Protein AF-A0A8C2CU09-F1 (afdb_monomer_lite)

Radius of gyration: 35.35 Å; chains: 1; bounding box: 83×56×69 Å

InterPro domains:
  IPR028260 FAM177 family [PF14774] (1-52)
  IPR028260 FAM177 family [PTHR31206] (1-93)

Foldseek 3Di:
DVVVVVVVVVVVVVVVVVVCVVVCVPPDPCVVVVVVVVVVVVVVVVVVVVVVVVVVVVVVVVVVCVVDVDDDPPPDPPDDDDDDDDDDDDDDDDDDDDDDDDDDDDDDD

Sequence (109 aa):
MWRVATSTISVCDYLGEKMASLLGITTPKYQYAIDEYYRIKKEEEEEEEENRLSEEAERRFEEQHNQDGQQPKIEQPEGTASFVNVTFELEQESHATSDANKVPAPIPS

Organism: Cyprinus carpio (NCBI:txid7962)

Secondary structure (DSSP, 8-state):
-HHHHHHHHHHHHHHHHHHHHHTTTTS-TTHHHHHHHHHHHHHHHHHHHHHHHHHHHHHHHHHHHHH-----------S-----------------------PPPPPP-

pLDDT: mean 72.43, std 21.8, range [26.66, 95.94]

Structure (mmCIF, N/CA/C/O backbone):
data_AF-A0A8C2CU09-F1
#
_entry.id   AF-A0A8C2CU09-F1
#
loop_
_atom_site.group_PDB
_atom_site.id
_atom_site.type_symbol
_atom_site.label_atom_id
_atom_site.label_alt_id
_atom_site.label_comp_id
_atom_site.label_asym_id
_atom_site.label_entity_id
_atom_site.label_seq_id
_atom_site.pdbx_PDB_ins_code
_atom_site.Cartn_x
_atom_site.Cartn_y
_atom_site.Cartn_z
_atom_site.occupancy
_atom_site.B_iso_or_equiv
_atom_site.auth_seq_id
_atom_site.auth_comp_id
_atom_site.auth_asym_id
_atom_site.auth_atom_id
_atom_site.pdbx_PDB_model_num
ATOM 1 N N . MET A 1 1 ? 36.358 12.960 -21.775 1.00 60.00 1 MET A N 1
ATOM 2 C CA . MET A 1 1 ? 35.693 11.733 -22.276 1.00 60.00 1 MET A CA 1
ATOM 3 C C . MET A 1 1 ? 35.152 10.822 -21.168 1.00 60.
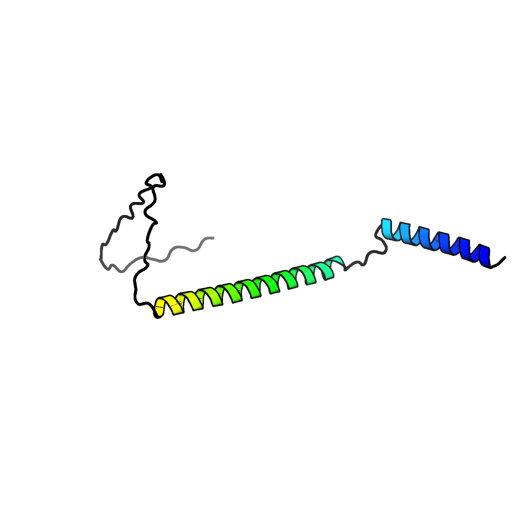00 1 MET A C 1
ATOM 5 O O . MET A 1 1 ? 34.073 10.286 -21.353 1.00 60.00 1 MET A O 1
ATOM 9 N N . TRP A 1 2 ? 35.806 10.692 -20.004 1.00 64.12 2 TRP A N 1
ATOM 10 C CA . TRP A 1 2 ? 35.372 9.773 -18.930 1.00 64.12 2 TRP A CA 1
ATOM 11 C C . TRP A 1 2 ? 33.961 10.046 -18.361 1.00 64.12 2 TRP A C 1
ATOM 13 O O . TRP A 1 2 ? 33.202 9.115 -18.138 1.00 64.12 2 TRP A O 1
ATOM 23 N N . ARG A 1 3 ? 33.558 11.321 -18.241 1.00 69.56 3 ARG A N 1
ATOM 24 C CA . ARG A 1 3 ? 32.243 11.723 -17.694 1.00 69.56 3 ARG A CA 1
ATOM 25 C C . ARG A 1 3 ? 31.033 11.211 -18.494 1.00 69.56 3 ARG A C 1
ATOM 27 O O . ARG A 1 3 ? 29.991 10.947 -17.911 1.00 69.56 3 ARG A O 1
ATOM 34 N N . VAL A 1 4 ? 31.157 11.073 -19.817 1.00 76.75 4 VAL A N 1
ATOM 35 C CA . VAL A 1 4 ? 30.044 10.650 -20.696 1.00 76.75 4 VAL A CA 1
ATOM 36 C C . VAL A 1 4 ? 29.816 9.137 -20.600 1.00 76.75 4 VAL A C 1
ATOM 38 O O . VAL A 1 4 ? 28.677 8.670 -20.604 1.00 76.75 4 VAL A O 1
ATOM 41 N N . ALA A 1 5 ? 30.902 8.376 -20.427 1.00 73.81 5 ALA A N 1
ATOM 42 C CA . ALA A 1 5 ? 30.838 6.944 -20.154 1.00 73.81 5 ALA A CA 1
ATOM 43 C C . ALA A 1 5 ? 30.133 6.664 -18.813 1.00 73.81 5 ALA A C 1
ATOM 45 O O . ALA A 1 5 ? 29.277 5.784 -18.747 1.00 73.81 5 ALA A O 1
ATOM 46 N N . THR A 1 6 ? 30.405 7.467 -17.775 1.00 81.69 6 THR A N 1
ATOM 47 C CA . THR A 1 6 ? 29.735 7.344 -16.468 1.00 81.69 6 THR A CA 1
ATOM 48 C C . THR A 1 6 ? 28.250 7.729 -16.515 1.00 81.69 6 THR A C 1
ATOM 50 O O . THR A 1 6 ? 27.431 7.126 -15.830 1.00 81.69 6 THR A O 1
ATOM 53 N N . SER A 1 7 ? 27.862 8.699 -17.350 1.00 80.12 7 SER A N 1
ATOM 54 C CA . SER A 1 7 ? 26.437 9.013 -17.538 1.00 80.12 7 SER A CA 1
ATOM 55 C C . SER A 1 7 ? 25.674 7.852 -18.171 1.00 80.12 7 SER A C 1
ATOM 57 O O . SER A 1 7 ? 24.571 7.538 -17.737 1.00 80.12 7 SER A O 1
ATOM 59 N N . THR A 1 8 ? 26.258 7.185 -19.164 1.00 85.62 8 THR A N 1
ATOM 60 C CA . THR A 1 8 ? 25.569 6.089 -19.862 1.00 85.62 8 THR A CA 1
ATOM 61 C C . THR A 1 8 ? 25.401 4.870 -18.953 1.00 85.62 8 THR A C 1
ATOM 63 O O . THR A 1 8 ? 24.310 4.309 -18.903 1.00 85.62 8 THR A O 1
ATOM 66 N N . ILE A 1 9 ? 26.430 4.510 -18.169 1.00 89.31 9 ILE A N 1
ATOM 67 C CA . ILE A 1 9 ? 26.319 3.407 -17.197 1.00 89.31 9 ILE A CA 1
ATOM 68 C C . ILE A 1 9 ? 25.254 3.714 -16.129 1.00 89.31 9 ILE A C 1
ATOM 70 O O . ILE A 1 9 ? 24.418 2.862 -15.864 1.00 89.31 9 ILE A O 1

--

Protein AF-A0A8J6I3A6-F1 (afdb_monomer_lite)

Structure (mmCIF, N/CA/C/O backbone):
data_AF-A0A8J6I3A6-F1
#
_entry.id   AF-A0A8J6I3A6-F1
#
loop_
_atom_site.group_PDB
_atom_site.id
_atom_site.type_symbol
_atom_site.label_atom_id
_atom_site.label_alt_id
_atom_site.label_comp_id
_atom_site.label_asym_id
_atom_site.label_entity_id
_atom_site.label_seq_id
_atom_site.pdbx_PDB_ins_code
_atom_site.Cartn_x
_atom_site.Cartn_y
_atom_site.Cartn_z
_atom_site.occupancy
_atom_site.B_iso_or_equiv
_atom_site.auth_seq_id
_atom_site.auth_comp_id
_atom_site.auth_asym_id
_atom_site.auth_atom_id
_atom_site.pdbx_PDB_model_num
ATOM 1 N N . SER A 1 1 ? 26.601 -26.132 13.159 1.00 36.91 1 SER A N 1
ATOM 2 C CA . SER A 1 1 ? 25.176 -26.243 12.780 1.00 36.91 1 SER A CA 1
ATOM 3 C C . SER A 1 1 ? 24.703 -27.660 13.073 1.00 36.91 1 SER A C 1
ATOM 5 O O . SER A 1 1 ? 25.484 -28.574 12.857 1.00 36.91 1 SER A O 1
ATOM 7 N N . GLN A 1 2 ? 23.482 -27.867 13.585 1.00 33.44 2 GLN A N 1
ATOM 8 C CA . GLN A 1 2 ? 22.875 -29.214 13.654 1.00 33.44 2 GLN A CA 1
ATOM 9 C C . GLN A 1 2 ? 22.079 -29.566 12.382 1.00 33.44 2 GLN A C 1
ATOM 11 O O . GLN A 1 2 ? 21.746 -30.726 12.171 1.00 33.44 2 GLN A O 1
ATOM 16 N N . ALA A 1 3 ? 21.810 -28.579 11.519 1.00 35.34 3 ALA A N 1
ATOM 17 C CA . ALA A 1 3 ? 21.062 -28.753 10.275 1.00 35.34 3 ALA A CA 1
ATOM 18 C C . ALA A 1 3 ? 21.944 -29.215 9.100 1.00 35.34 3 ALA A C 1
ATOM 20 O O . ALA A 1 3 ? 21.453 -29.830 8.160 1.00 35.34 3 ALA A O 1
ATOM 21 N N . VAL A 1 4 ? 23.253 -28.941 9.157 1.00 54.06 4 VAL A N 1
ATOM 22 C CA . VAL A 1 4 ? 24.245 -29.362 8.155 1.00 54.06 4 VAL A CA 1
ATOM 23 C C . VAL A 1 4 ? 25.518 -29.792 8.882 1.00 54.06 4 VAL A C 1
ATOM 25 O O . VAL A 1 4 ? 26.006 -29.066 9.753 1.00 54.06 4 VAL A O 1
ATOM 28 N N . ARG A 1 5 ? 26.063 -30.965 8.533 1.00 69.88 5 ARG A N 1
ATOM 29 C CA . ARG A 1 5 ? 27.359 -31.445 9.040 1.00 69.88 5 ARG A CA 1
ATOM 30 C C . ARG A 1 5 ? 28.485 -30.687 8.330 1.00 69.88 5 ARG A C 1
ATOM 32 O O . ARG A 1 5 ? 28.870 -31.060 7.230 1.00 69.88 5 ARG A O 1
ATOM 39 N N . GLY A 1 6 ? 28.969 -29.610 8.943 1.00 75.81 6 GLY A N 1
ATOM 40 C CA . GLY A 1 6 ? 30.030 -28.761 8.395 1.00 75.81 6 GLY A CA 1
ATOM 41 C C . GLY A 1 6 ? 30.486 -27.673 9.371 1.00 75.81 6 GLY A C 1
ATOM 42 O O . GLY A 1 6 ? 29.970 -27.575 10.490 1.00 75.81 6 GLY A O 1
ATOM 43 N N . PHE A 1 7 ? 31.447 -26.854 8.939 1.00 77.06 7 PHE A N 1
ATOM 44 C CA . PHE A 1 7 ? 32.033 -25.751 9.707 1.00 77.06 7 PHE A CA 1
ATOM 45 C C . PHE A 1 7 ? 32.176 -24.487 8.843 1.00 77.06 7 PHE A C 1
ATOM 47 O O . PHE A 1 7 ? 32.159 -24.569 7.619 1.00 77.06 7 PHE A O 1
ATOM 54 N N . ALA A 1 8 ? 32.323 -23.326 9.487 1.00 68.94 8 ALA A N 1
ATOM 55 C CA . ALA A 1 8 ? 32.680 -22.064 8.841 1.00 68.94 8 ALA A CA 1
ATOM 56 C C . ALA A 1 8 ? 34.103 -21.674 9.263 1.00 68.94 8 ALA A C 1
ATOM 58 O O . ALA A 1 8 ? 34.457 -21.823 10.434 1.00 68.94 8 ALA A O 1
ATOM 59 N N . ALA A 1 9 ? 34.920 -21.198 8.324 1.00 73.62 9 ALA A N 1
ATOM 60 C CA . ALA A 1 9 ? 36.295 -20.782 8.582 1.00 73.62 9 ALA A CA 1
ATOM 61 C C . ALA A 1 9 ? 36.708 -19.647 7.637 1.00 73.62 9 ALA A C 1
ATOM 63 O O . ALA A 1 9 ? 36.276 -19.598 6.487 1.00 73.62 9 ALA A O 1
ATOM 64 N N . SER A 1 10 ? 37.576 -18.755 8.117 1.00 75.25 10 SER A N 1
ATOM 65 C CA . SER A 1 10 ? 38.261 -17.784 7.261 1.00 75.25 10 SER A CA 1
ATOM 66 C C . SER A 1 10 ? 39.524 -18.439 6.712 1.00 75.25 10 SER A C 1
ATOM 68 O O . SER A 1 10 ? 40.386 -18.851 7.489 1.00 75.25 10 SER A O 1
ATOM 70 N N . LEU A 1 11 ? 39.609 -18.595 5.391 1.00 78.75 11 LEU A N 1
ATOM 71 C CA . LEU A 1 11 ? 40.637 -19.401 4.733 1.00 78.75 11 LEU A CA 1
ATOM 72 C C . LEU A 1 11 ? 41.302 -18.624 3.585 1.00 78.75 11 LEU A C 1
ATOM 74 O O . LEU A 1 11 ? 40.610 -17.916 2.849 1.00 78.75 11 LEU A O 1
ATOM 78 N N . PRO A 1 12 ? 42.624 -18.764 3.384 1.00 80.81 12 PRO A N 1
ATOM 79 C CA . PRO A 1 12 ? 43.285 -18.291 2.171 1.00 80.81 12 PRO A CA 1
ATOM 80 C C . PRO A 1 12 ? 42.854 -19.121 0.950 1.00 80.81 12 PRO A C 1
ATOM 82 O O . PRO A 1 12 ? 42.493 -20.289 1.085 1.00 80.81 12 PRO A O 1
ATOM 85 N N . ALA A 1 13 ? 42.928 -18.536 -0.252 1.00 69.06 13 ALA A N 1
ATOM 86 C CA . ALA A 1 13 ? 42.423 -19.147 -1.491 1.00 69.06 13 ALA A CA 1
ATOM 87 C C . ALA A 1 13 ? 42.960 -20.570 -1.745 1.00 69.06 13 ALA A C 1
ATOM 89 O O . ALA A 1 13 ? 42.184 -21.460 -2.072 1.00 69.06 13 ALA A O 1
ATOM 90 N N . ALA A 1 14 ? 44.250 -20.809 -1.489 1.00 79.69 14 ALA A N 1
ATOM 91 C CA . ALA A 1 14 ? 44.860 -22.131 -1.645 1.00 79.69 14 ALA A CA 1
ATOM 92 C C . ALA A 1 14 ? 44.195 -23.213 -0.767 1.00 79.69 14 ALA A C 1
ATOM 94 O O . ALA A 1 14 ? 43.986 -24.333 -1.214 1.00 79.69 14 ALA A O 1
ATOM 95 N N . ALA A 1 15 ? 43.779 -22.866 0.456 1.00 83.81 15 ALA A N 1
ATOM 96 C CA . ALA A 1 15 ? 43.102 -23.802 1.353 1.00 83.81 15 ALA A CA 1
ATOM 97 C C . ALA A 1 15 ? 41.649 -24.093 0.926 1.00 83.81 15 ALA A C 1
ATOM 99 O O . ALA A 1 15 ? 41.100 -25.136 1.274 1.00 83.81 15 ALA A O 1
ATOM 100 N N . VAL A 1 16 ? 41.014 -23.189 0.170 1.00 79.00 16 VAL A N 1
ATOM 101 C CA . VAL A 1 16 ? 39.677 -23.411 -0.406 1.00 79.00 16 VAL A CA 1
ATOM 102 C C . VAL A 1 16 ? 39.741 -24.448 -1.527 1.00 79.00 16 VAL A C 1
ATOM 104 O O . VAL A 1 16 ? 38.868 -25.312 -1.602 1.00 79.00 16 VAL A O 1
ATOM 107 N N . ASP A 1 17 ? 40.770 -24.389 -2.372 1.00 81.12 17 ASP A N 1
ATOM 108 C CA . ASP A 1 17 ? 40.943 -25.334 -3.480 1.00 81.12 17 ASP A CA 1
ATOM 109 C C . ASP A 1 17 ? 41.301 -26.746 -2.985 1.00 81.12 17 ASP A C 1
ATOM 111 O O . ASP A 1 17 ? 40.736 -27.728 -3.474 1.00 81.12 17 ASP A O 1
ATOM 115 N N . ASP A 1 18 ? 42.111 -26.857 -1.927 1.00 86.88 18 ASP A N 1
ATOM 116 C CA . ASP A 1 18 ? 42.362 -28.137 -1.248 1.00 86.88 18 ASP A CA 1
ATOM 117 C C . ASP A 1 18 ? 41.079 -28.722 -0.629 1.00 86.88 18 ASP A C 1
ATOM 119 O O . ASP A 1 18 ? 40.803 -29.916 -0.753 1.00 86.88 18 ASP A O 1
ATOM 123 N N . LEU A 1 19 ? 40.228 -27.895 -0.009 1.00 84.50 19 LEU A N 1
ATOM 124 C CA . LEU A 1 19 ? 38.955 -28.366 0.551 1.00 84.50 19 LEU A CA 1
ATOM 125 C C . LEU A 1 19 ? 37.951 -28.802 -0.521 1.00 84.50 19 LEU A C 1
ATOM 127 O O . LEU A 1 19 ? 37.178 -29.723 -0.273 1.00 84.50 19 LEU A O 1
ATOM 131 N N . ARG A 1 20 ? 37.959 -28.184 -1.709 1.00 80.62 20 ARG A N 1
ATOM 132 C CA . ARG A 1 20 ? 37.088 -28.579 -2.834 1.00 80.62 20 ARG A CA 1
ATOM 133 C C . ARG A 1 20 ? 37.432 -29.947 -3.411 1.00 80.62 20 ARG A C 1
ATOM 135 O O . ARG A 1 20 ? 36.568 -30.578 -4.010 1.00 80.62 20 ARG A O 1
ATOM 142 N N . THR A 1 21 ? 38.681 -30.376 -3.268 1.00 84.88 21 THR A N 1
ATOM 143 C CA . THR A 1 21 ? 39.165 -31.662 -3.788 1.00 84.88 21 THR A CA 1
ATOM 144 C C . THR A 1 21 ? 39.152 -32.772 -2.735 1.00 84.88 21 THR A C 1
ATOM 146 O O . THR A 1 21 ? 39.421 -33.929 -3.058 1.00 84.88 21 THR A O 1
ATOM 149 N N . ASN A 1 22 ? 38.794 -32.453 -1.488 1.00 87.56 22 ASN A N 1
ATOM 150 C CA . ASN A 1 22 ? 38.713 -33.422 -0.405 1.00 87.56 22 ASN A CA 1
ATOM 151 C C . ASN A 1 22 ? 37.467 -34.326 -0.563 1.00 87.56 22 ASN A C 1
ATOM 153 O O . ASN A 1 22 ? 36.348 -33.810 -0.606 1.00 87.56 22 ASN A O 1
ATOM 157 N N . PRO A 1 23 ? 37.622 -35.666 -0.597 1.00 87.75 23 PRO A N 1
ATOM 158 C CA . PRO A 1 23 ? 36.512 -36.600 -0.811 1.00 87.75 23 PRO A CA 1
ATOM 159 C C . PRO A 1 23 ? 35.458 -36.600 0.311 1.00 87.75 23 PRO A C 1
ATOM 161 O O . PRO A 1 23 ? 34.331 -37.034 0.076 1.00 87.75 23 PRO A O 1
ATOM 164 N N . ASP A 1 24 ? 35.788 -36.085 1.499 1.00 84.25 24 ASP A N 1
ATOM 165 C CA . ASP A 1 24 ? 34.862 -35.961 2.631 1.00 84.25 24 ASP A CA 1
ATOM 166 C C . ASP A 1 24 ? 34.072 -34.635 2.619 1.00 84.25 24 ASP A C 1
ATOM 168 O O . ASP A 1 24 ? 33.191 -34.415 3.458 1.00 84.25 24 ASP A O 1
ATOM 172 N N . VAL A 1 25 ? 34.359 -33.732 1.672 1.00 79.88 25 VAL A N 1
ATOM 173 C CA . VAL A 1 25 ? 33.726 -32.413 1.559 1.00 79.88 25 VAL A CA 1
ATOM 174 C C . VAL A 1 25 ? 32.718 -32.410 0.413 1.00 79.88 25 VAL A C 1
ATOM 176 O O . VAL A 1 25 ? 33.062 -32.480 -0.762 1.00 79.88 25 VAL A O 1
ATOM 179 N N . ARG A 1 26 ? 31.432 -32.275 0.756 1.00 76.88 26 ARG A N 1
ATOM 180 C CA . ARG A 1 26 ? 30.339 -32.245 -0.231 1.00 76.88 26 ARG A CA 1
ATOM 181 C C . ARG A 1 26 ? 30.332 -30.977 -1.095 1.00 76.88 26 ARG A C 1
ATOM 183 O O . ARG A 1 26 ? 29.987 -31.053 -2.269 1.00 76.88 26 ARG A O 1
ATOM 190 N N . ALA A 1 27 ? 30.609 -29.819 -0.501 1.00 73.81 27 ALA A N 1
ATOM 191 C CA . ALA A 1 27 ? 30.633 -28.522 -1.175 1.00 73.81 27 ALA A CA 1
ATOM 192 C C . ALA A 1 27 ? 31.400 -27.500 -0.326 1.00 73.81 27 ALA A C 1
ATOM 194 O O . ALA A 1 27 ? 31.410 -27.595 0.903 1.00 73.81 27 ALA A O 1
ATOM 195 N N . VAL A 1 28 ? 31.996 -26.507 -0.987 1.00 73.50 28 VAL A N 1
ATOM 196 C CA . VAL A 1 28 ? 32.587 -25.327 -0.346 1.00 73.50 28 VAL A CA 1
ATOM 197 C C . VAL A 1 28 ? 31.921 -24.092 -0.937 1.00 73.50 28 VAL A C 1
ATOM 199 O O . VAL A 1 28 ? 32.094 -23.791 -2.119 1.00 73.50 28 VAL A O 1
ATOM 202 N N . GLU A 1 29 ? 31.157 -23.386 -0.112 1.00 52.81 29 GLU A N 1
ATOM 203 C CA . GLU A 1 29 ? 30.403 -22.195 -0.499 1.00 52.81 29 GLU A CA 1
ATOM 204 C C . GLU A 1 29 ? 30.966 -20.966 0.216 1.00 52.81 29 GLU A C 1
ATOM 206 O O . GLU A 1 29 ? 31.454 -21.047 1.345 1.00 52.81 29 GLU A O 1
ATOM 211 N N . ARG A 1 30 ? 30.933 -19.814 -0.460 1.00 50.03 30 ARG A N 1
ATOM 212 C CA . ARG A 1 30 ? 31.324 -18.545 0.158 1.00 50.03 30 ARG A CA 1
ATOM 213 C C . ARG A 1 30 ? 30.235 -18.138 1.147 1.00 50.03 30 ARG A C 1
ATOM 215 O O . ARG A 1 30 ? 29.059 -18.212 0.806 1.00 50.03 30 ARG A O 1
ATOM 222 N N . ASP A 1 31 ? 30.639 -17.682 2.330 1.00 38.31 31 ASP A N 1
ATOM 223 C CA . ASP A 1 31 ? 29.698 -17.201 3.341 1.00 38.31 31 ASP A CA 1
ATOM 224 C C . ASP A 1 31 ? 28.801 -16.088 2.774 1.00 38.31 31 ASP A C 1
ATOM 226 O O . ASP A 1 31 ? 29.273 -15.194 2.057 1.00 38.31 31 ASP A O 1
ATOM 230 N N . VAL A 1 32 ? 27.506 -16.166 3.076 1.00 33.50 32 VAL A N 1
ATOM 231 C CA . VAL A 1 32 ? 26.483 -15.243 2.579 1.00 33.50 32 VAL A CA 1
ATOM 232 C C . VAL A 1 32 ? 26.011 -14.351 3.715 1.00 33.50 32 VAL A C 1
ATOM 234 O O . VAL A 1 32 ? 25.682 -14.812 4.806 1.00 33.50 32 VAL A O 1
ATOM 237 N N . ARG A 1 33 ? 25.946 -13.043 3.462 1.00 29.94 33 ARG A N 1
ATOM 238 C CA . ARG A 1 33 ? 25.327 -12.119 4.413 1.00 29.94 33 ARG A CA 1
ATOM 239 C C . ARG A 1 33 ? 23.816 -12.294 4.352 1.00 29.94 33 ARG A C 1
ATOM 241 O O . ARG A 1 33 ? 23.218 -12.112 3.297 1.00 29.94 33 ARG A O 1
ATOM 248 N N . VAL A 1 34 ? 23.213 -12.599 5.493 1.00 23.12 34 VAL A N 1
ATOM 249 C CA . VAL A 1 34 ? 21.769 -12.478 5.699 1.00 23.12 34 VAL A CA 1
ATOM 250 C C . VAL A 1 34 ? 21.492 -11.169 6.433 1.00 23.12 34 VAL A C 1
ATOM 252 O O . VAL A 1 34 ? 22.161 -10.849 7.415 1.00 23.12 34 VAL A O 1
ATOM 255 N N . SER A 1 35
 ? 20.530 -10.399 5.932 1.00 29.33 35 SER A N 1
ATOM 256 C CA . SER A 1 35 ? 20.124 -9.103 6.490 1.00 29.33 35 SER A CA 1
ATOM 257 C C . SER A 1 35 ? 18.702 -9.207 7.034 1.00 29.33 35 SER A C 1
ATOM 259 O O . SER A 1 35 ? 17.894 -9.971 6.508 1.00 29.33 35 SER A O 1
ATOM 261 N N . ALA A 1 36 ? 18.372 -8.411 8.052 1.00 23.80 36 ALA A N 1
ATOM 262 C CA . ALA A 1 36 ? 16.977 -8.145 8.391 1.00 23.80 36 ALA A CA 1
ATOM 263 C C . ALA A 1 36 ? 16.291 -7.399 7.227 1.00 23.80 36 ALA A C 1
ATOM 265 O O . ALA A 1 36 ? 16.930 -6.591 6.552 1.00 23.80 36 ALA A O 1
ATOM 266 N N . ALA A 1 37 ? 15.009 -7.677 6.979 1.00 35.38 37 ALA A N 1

▶ **Goal of the exercise**:
After locating "Protein AF-A0A8C2CU09-F1 (afdb_monomer_lite)" and "ATOM 27 O O" in the records above, return exactly the line holding each one and every line between them; leave out the pictures.

▶ **Worked solution**:
Protein AF-A0A8C2CU09-F1 (afdb_monomer_lite)

Radius of gyration: 35.35 Å; chains: 1; bounding box: 83×56×69 Å

InterPro domains:
  IPR028260 FAM177 family [PF14774] (1-52)
  IPR028260 FAM177 family [PTHR31206] (1-93)

Foldseek 3Di:
DVVVVVVVVVVVVVVVVVVCVVVCVPPDPCVVVVVVVVVVVVVVVVVVVVVVVVVVVVVVVVVVCVVDVDDDPPPDPPDDDDDDDDDDDDDDDDDDDDDDDDDDDDDDD

Sequence (109 aa):
MWRVATSTISVCDYLGEKMASLLGITTPKYQYAIDEYYRIKKEEEEEEEENRLSEEAERRFEEQHNQDGQQPKIEQPEGTASFVNVTFELEQESHATSDANKVPAPIPS

Organism: Cyprinus carpio (NCBI:txid7962)

Secondary structure (DSSP, 8-state):
-HHHHHHHHHHHHHHHHHHHHHTTTTS-TTHHHHHHHHHHHHHHHHHHHHHHHHHHHHHHHHHHHHH-----------S-----------------------PPPPPP-

pLDDT: mean 72.43, std 21.8, range [26.66, 95.94]

Structure (mmCIF, N/CA/C/O backbone):
data_AF-A0A8C2CU09-F1
#
_entry.id   AF-A0A8C2CU09-F1
#
loop_
_atom_site.group_PDB
_atom_site.id
_atom_site.type_symbol
_atom_site.label_atom_id
_atom_site.label_alt_id
_atom_site.label_comp_id
_atom_site.label_asym_id
_atom_site.label_entity_id
_atom_site.label_seq_id
_atom_site.pdbx_PDB_ins_code
_atom_site.Cartn_x
_atom_site.Cartn_y
_atom_site.Cartn_z
_atom_site.occupancy
_atom_site.B_iso_or_equiv
_atom_site.auth_seq_id
_atom_site.auth_comp_id
_atom_site.auth_asym_id
_atom_site.auth_atom_id
_atom_site.pdbx_PDB_model_num
ATOM 1 N N . MET A 1 1 ? 36.358 12.960 -21.775 1.00 60.00 1 MET A N 1
ATOM 2 C CA . MET A 1 1 ? 35.693 11.733 -22.276 1.00 60.00 1 MET A CA 1
ATOM 3 C C . MET A 1 1 ? 35.152 10.822 -21.168 1.00 60.
00 1 MET A C 1
ATOM 5 O O . MET A 1 1 ? 34.073 10.286 -21.353 1.00 60.00 1 MET A O 1
ATOM 9 N N . TRP A 1 2 ? 35.806 10.692 -20.004 1.00 64.12 2 TRP A N 1
ATOM 10 C CA . TRP A 1 2 ? 35.372 9.773 -18.930 1.00 64.12 2 TRP A CA 1
ATOM 11 C C . TRP A 1 2 ? 33.961 10.046 -18.361 1.00 64.12 2 TRP A C 1
ATOM 13 O O . TRP A 1 2 ? 33.202 9.115 -18.138 1.00 64.12 2 TRP A O 1
ATOM 23 N N . ARG A 1 3 ? 33.558 11.321 -18.241 1.00 69.56 3 ARG A N 1
ATOM 24 C CA . ARG A 1 3 ? 32.243 11.723 -17.694 1.00 69.56 3 ARG A CA 1
ATOM 25 C C . ARG A 1 3 ? 31.033 11.211 -18.494 1.00 69.56 3 ARG A C 1
ATOM 27 O O . ARG A 1 3 ? 29.991 10.947 -17.911 1.00 69.56 3 ARG A O 1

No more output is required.